# headliner cleanup



## blaizin1020 (May 5, 2019)

So, i made the stupid mistake of leaving a couple of soda cans in my car and with the heat they exploded. my headliner now looks like a fu**ing murder scene and i was really hoping someone could give me some tips on what to use to get the stains out. everything else can be cleaned but with the color of the headliner i'm worried my car will never be the same lol. thanks for any help.


----------



## Scrubbydo1 (Apr 24, 2019)

If you can find it, marine carpet and vinyl cleaner is amazing. Just get a nice bristle brush and scrub, then you pull the soap with water and a rag. Super simple and extremely effective. My kids **** the back seat armrest with two pouches of honey mustard from McDonald’s, and I didn’t find out for two weeks and it was all crusty and gross. That stuff cleaned it on the first go around. It’s really good for pontoon and boat carpets too.

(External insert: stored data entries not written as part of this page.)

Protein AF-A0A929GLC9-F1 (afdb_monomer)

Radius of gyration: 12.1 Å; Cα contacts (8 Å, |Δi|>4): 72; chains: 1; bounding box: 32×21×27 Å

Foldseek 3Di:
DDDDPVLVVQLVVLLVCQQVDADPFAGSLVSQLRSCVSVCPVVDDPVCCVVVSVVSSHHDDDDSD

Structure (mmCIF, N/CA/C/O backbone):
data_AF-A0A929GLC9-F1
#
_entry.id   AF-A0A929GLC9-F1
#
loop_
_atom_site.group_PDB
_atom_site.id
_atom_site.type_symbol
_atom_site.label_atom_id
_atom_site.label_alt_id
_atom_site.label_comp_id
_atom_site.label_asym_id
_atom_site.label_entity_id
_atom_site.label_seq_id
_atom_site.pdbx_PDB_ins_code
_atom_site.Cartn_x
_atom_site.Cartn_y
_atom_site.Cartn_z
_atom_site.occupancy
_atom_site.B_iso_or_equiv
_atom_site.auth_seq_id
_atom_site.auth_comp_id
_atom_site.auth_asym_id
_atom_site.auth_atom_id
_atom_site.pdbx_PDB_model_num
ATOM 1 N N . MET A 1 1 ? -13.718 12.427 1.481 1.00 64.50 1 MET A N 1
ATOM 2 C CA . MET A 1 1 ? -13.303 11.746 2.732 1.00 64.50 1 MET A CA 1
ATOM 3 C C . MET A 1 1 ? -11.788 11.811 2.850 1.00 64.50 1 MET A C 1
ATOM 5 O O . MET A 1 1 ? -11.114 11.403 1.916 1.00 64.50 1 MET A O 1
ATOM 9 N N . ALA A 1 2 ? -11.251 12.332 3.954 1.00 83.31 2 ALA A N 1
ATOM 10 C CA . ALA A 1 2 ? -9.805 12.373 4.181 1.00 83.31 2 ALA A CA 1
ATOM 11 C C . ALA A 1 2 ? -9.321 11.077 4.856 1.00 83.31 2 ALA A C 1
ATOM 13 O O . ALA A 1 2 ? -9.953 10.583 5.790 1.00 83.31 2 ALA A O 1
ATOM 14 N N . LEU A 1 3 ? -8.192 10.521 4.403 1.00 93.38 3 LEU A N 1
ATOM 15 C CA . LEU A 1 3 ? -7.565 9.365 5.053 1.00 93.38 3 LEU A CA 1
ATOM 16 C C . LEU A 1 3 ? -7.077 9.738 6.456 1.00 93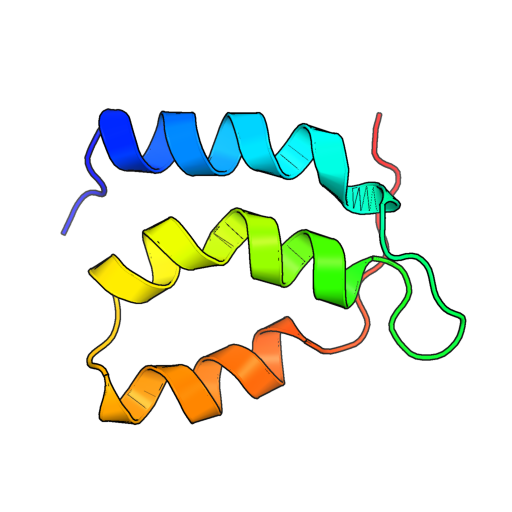.38 3 LEU A C 1
ATOM 18 O O . LEU A 1 3 ? -6.557 10.831 6.666 1.00 93.38 3 LEU A O 1
ATOM 22 N N . THR A 1 4 ? -7.172 8.814 7.413 1.00 96.56 4 THR A N 1
ATOM 23 C CA . THR A 1 4 ? -6.661 9.049 8.774 1.00 96.56 4 THR A CA 1
ATOM 24 C C . THR A 1 4 ? -5.131 9.149 8.792 1.00 96.56 4 THR A C 1
ATOM 26 O O . THR A 1 4 ? -4.451 8.524 7.972 1.00 96.56 4 THR A O 1
ATOM 29 N N . ARG A 1 5 ? -4.562 9.872 9.770 1.00 96.25 5 ARG A N 1
ATOM 30 C CA . ARG A 1 5 ? -3.099 9.943 9.972 1.00 96.25 5 ARG A CA 1
ATOM 31 C C . ARG A 1 5 ? -2.484 8.550 10.128 1.00 96.25 5 ARG A C 1
ATOM 33 O O . ARG A 1 5 ? -1.467 8.264 9.505 1.00 96.25 5 ARG A O 1
ATOM 40 N N . LYS A 1 6 ? -3.146 7.668 10.886 1.00 96.62 6 LYS A N 1
ATOM 41 C CA . LYS A 1 6 ? -2.729 6.273 11.082 1.00 96.62 6 LYS A CA 1
ATOM 42 C C . LYS A 1 6 ? -2.606 5.529 9.754 1.00 96.62 6 LYS A C 1
ATOM 44 O O . LYS A 1 6 ? -1.613 4.846 9.542 1.00 96.62 6 LYS A O 1
ATOM 49 N N . THR A 1 7 ? -3.578 5.686 8.852 1.00 97.25 7 THR A N 1
ATOM 50 C CA . THR A 1 7 ? -3.539 5.059 7.521 1.00 97.25 7 THR A CA 1
ATOM 51 C C . THR A 1 7 ? -2.375 5.586 6.687 1.00 97.25 7 THR A C 1
ATOM 53 O O . THR A 1 7 ? -1.658 4.783 6.103 1.00 97.25 7 THR A O 1
ATOM 56 N N . ARG A 1 8 ? -2.146 6.906 6.668 1.00 96.94 8 ARG A N 1
ATOM 57 C CA . ARG A 1 8 ? -1.032 7.505 5.911 1.00 96.94 8 ARG A CA 1
ATOM 58 C C . ARG A 1 8 ? 0.332 7.026 6.408 1.00 96.94 8 ARG A C 1
ATOM 60 O O . ARG A 1 8 ? 1.161 6.644 5.596 1.00 96.94 8 ARG A O 1
ATOM 67 N N . ILE A 1 9 ? 0.529 6.974 7.727 1.00 97.62 9 ILE A N 1
ATOM 68 C CA . ILE A 1 9 ? 1.755 6.433 8.337 1.00 97.62 9 ILE A CA 1
ATOM 69 C C . ILE A 1 9 ? 1.943 4.959 7.954 1.00 97.62 9 ILE A C 1
ATOM 71 O O . ILE A 1 9 ? 3.042 4.546 7.601 1.00 97.62 9 ILE A O 1
ATOM 75 N N . HIS A 1 10 ? 0.865 4.171 7.962 1.00 97.50 10 HIS A N 1
ATOM 76 C CA . HIS A 1 10 ? 0.913 2.766 7.555 1.00 97.50 10 HIS A CA 1
ATOM 77 C C . HIS A 1 10 ? 1.342 2.583 6.093 1.00 97.50 10 HIS A C 1
ATOM 79 O O . HIS A 1 10 ? 2.130 1.689 5.803 1.00 97.50 10 HIS A O 1
ATOM 85 N N . VAL A 1 11 ? 0.824 3.412 5.181 1.00 97.38 11 VAL A N 1
ATOM 86 C CA . VAL A 1 11 ? 1.244 3.418 3.769 1.00 97.38 11 VAL A CA 1
ATOM 87 C C . VAL A 1 11 ? 2.721 3.798 3.668 1.00 97.38 11 VAL A C 1
ATOM 89 O O . VAL A 1 11 ? 3.482 3.096 3.013 1.00 97.38 11 VAL A O 1
ATOM 92 N N . TRP A 1 12 ? 3.136 4.853 4.374 1.00 96.44 12 TRP A N 1
ATOM 93 C CA . TRP A 1 12 ? 4.509 5.357 4.346 1.00 96.44 12 TRP A CA 1
ATOM 94 C C . TRP A 1 12 ? 5.537 4.296 4.759 1.00 96.44 12 TRP A C 1
ATOM 96 O O . TRP A 1 12 ? 6.478 4.041 4.019 1.00 96.44 12 TRP A O 1
ATOM 106 N N . PHE A 1 13 ? 5.317 3.588 5.871 1.00 97.31 13 PHE A N 1
ATOM 107 C CA . PHE A 1 13 ? 6.226 2.511 6.287 1.00 97.31 13 PHE A CA 1
ATOM 108 C C . PHE A 1 13 ? 6.271 1.342 5.300 1.00 97.31 13 PHE A C 1
ATOM 110 O O . PHE A 1 13 ? 7.312 0.712 5.140 1.00 97.31 13 PHE A O 1
ATOM 117 N N . ARG A 1 14 ? 5.161 1.037 4.621 1.00 96.31 14 ARG A N 1
ATOM 118 C CA . ARG A 1 14 ? 5.138 -0.034 3.617 1.00 96.31 14 ARG A CA 1
ATOM 119 C C . ARG A 1 14 ? 5.854 0.344 2.321 1.00 96.31 14 ARG A C 1
ATOM 121 O O . ARG A 1 14 ? 6.317 -0.562 1.637 1.00 96.31 14 ARG A O 1
ATOM 128 N N . LEU A 1 15 ? 5.984 1.636 2.000 1.00 94.12 15 LEU A N 1
ATOM 129 C CA . LEU A 1 15 ? 6.763 2.097 0.842 1.00 94.12 15 LEU A CA 1
ATOM 130 C C . LEU A 1 15 ? 8.256 1.759 0.961 1.00 94.12 15 LEU A C 1
ATOM 132 O O . LEU A 1 15 ? 8.913 1.614 -0.062 1.00 94.12 15 LEU A O 1
ATOM 136 N N . LEU A 1 16 ? 8.783 1.530 2.170 1.00 94.69 16 LEU A N 1
ATOM 137 C CA . LEU A 1 16 ? 10.156 1.035 2.358 1.00 94.69 16 LEU A CA 1
ATOM 138 C C . LEU A 1 16 ? 10.388 -0.344 1.716 1.00 94.69 16 LEU A C 1
ATOM 140 O O . LEU A 1 16 ? 11.522 -0.725 1.454 1.00 94.69 16 LEU A O 1
ATOM 144 N N . LEU A 1 17 ? 9.312 -1.085 1.437 1.00 93.56 17 LEU A N 1
ATOM 145 C CA . LEU A 1 17 ? 9.340 -2.382 0.763 1.00 93.56 17 LEU A CA 1
ATOM 146 C C . LEU A 1 17 ? 8.933 -2.283 -0.718 1.00 93.56 17 LEU A C 1
ATOM 148 O O . LEU A 1 17 ? 8.626 -3.305 -1.330 1.00 93.56 17 LEU A O 1
ATOM 152 N N . LEU A 1 18 ? 8.921 -1.081 -1.316 1.00 92.94 18 LEU A N 1
ATOM 153 C CA . LEU A 1 18 ? 8.488 -0.862 -2.705 1.00 92.94 18 LEU A CA 1
ATOM 154 C C . LEU A 1 18 ? 9.264 -1.730 -3.708 1.00 92.94 18 LEU A C 1
ATOM 156 O O . LEU A 1 18 ? 8.669 -2.310 -4.613 1.00 92.94 18 LEU A O 1
ATOM 160 N N . GLN A 1 19 ? 10.579 -1.862 -3.525 1.00 91.88 19 GLN A N 1
ATOM 161 C CA . GLN A 1 19 ? 11.437 -2.707 -4.364 1.00 91.88 19 GLN A CA 1
ATOM 162 C C . GLN A 1 19 ? 11.494 -4.177 -3.917 1.00 91.88 19 GLN A C 1
ATOM 164 O O . GLN A 1 19 ? 12.140 -4.986 -4.574 1.00 91.88 19 GLN A O 1
ATOM 169 N N . GLY A 1 20 ? 10.797 -4.556 -2.841 1.00 87.62 20 GLY A N 1
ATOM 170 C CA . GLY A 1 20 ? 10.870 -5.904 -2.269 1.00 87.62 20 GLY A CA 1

Sent from my iPhone using Tapatalk


----------



## blaizin1020 (May 5, 2019)

Scrubbydo1 said:


> If you can find it, marine carpet and vinyl cleaner is amazing. Just get a nice bristle brush and scrub, then you pull the soap with water and a rag. Super simple and extremely effective. My kids **** the back seat armrest with two pouches of honey mustard from McDonald’s, and I didn’t find out for two weeks and it was all crusty and gross. That stuff cleaned it on the first go around. It’s really good for pontoon and boat carpets too.
> 
> 
> Sent from my iPhone using Tapatalk


thanks, will be sure to try that


----------